ASSIGNED TASK:
Use the entries below and reproduce exactly the lines from the one containing "ATOM 22 C C" down to the one containing "ATOM 68 C C", both of them included.
*** TASK MATERIAL Section Begins ***
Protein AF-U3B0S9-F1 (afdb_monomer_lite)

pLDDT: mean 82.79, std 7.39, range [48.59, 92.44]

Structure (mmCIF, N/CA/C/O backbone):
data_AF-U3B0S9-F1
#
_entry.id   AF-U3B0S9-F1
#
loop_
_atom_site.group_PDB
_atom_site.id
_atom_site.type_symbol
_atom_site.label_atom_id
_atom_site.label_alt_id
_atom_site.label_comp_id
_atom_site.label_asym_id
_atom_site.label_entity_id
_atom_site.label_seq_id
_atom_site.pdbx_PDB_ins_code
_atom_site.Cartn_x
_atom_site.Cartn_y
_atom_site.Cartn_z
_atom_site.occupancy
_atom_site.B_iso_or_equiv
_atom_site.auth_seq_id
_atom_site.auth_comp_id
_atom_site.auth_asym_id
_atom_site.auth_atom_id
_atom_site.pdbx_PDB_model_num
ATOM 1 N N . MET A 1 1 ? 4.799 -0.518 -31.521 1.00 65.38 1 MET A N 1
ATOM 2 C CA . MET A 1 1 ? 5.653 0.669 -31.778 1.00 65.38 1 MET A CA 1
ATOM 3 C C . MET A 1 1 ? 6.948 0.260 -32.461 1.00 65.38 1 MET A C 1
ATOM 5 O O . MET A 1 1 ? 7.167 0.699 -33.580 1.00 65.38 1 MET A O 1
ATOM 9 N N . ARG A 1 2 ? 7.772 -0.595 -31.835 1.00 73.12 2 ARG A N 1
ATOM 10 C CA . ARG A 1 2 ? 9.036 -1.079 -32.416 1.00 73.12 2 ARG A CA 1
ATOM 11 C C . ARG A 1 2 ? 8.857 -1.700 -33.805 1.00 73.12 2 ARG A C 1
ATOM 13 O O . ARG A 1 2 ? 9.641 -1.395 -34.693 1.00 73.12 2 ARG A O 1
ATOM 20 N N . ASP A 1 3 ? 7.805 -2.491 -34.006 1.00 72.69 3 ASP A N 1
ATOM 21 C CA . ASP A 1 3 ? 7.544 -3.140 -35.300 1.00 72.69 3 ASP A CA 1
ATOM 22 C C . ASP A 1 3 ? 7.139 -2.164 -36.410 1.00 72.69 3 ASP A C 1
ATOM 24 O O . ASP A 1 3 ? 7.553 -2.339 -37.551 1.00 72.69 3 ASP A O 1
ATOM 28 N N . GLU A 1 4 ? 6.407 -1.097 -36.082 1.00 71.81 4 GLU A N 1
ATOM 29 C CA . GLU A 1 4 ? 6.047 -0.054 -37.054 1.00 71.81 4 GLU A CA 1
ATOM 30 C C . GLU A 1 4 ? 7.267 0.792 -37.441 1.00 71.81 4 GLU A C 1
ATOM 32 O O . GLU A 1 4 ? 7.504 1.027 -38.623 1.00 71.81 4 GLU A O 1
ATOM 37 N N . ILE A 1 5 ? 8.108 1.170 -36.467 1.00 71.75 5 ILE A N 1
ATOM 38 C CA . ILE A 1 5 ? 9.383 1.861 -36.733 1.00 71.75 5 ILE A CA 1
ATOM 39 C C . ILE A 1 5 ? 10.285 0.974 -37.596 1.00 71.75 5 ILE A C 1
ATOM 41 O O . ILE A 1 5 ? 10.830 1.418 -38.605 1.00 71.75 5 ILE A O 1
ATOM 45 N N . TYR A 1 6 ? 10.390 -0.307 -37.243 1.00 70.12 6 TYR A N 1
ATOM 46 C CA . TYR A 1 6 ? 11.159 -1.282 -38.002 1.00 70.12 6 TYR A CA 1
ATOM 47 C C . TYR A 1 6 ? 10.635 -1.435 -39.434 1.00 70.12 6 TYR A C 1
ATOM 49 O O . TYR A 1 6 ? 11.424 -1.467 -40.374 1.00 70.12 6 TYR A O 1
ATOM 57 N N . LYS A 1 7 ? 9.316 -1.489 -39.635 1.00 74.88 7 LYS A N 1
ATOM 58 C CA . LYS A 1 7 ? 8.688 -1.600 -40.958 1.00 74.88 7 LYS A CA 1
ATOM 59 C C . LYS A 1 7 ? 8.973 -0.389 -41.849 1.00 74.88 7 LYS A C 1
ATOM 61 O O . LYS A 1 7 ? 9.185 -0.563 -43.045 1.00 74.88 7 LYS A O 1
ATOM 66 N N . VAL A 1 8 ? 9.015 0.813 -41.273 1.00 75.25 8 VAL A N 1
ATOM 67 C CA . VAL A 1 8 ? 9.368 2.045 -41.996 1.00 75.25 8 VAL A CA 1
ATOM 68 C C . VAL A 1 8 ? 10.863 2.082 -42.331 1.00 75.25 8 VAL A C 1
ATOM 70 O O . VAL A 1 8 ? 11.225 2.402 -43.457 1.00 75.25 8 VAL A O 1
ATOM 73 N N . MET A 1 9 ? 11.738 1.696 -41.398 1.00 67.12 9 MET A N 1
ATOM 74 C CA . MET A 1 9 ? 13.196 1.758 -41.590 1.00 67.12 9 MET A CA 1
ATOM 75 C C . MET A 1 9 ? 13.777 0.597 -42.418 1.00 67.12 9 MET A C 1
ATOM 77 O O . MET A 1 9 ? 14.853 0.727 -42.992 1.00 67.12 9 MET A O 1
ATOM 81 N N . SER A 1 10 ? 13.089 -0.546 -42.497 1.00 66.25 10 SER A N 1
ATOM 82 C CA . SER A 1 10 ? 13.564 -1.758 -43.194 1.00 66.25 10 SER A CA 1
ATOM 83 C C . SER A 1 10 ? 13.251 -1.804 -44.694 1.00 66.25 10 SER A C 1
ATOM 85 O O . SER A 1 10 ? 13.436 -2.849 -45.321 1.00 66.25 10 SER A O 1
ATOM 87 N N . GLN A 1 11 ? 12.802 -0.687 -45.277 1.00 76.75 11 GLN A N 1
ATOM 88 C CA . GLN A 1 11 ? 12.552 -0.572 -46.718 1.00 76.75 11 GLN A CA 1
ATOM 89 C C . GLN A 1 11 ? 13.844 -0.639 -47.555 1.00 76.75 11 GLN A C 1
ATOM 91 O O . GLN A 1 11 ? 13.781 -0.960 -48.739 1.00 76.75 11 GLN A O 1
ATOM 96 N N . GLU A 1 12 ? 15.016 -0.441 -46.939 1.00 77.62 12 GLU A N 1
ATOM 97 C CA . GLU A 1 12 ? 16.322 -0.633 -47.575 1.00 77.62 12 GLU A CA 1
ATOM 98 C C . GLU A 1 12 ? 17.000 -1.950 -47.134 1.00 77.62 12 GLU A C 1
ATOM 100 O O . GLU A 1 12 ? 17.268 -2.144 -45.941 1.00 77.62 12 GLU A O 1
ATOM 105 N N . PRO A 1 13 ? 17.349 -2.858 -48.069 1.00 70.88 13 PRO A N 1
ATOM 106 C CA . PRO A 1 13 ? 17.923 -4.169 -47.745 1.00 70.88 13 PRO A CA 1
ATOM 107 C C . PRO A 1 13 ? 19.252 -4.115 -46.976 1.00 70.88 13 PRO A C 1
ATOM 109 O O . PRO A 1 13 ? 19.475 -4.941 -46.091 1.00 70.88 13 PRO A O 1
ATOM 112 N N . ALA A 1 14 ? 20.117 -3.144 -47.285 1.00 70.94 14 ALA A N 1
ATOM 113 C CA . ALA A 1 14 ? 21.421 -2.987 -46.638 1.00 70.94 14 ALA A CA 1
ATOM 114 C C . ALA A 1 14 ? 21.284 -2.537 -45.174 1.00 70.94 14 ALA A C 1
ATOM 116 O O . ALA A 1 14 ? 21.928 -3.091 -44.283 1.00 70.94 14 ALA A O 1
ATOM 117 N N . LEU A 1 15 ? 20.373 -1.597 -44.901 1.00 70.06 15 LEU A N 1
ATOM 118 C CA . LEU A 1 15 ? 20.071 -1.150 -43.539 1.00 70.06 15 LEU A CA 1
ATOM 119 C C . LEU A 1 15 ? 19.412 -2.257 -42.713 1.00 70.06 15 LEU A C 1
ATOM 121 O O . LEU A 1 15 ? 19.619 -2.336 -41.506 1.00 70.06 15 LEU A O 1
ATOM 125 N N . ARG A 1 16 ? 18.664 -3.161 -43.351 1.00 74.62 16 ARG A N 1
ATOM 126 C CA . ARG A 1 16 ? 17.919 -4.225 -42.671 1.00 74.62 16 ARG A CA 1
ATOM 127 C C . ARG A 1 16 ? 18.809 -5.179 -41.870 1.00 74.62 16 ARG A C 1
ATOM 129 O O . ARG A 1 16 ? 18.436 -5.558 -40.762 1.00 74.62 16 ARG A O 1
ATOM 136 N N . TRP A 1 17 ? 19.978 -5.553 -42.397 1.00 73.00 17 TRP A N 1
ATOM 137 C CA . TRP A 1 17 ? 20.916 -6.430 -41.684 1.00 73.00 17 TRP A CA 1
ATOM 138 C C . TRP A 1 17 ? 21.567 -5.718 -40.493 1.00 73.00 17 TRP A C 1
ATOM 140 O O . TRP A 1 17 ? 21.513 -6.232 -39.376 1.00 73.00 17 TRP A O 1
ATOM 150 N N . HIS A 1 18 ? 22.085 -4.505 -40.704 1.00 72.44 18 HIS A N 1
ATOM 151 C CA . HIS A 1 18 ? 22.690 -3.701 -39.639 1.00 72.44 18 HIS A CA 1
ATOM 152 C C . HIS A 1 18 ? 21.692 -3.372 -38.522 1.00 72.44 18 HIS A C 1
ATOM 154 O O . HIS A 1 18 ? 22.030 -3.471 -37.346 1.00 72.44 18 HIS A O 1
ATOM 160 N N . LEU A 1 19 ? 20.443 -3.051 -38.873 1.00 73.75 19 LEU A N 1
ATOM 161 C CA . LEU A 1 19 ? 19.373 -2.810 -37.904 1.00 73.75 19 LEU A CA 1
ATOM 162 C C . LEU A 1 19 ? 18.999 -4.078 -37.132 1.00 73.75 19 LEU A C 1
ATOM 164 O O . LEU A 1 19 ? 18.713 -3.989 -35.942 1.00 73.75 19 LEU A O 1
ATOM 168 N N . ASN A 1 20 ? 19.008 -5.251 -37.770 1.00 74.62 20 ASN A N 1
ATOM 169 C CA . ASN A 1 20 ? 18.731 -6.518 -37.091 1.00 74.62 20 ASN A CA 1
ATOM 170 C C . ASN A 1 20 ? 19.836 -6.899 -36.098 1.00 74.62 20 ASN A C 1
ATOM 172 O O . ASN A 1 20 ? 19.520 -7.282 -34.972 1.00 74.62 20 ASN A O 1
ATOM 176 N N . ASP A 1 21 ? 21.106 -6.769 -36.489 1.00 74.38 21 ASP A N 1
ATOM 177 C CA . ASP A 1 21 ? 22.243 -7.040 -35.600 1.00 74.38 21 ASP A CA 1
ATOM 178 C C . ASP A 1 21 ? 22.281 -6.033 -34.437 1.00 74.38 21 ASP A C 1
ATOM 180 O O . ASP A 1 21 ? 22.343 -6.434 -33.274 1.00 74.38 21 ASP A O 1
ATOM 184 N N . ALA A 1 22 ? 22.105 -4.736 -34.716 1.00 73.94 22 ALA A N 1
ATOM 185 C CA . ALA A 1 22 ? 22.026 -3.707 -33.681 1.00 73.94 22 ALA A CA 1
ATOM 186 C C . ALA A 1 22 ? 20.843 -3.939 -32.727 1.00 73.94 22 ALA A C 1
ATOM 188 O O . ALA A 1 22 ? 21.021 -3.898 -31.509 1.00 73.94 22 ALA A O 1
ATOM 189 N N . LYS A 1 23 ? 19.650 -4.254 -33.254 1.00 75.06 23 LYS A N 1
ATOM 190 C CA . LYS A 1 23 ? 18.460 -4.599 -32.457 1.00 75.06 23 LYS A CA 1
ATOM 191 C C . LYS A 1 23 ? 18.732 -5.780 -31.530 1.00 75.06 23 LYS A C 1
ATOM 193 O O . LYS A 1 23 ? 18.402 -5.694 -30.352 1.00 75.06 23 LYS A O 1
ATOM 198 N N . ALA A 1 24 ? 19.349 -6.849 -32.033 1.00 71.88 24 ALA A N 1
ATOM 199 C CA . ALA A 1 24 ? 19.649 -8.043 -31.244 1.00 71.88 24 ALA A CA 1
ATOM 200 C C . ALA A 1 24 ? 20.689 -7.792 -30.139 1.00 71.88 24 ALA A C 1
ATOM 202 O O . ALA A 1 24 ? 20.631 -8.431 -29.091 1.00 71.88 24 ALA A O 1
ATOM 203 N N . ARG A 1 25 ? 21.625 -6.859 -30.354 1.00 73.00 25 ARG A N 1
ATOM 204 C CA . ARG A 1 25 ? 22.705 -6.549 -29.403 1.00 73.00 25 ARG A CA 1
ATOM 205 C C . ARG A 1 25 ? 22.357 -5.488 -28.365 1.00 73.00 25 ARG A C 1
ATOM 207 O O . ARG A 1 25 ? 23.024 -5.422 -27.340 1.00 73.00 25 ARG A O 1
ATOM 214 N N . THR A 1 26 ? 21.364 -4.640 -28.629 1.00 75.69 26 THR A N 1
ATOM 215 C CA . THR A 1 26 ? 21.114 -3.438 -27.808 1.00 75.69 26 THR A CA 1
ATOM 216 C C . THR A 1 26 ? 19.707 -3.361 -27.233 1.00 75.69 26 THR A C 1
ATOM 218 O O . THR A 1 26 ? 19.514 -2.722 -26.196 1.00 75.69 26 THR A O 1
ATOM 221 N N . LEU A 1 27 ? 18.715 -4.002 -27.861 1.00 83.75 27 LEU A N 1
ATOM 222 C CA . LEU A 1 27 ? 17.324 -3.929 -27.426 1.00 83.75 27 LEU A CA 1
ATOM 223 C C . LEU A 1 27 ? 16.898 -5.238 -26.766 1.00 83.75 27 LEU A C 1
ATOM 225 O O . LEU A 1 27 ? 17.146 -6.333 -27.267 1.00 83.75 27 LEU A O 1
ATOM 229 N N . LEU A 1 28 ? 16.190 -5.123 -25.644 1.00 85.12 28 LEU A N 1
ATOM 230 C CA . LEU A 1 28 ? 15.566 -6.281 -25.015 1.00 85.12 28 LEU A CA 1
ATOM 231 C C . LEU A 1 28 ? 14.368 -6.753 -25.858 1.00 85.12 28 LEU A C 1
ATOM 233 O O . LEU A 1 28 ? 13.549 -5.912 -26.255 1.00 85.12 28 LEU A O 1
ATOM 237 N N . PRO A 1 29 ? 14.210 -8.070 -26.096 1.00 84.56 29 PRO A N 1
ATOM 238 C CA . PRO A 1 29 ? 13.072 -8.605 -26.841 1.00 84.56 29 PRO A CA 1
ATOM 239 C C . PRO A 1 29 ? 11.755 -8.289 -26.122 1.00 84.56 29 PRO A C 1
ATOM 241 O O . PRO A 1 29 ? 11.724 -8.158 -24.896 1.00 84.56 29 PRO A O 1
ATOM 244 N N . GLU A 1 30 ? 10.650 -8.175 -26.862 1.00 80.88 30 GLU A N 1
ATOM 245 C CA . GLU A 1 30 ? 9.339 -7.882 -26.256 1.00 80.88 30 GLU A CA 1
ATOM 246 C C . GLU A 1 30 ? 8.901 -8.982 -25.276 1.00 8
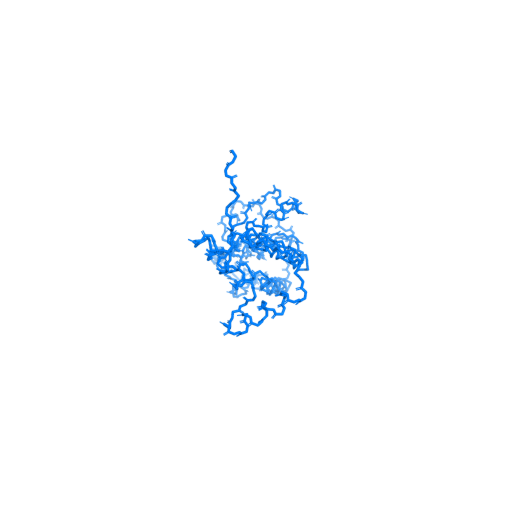0.88 30 GLU A C 1
ATOM 248 O O . GLU A 1 30 ? 8.241 -8.712 -24.270 1.00 80.88 30 GLU A O 1
ATOM 253 N N . GLU A 1 31 ? 9.364 -10.211 -25.510 1.00 84.81 31 GLU A N 1
ATOM 254 C CA . GLU A 1 31 ? 9.267 -11.368 -24.623 1.00 84.81 31 GLU A CA 1
ATOM 255 C C . GLU A 1 31 ? 9.705 -11.054 -23.192 1.00 84.81 31 GLU A C 1
ATOM 257 O O . GLU A 1 31 ? 9.054 -11.497 -22.246 1.00 84.81 31 GLU A O 1
ATOM 262 N N . ALA A 1 32 ? 10.771 -10.265 -23.026 1.00 83.44 32 ALA A N 1
ATOM 263 C CA . ALA A 1 32 ? 11.307 -9.913 -21.715 1.00 83.44 32 ALA A CA 1
ATOM 264 C C . ALA A 1 32 ? 10.317 -9.078 -20.885 1.00 83.44 32 ALA A C 1
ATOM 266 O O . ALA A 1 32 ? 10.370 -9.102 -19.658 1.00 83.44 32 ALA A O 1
*** TASK MATERIAL Section Ends ***
RESULT:
ATOM 22 C C . ASP A 1 3 ? 7.139 -2.164 -36.410 1.00 72.69 3 ASP A C 1
ATOM 24 O O . ASP A 1 3 ? 7.553 -2.339 -37.551 1.00 72.69 3 ASP A O 1
ATOM 28 N N . GLU A 1 4 ? 6.407 -1.097 -36.082 1.00 71.81 4 GLU A N 1
ATOM 29 C CA . GLU A 1 4 ? 6.047 -0.054 -37.054 1.00 71.81 4 GLU A CA 1
ATOM 30 C C . GLU A 1 4 ? 7.267 0.792 -37.441 1.00 71.81 4 GLU A C 1
ATOM 32 O O . GLU A 1 4 ? 7.504 1.027 -38.623 1.00 71.81 4 GLU A O 1
ATOM 37 N N . ILE A 1 5 ? 8.108 1.170 -36.467 1.00 71.75 5 ILE A N 1
ATOM 38 C CA . ILE A 1 5 ? 9.383 1.861 -36.733 1.00 71.75 5 ILE A CA 1
ATOM 39 C C . ILE A 1 5 ? 10.285 0.974 -37.596 1.00 71.75 5 ILE A C 1
ATOM 41 O O . ILE A 1 5 ? 10.830 1.418 -38.605 1.00 71.75 5 ILE A O 1
ATOM 45 N N . TYR A 1 6 ? 10.390 -0.307 -37.243 1.00 70.12 6 TYR A N 1
ATOM 46 C CA . TYR A 1 6 ? 11.159 -1.282 -38.002 1.00 70.12 6 TYR A CA 1
ATOM 47 C C . TYR A 1 6 ? 10.635 -1.435 -39.434 1.00 70.12 6 TYR A C 1
ATOM 49 O O . TYR A 1 6 ? 11.424 -1.467 -40.374 1.00 70.12 6 TYR A O 1
ATOM 57 N N . LYS A 1 7 ? 9.316 -1.489 -39.635 1.00 74.88 7 LYS A N 1
ATOM 58 C CA . LYS A 1 7 ? 8.688 -1.600 -40.958 1.00 74.88 7 LYS A CA 1
ATOM 59 C C . LYS A 1 7 ? 8.973 -0.389 -41.849 1.00 74.88 7 LYS A C 1
ATOM 61 O O . LYS A 1 7 ? 9.185 -0.563 -43.045 1.00 74.88 7 LYS A O 1
ATOM 66 N N . VAL A 1 8 ? 9.015 0.813 -41.273 1.00 75.25 8 VAL A N 1
ATOM 67 C CA . VAL A 1 8 ? 9.368 2.045 -41.996 1.00 75.25 8 VAL A CA 1
ATOM 68 C C . VAL A 1 8 ? 10.863 2.082 -42.331 1.00 75.25 8 VAL A C 1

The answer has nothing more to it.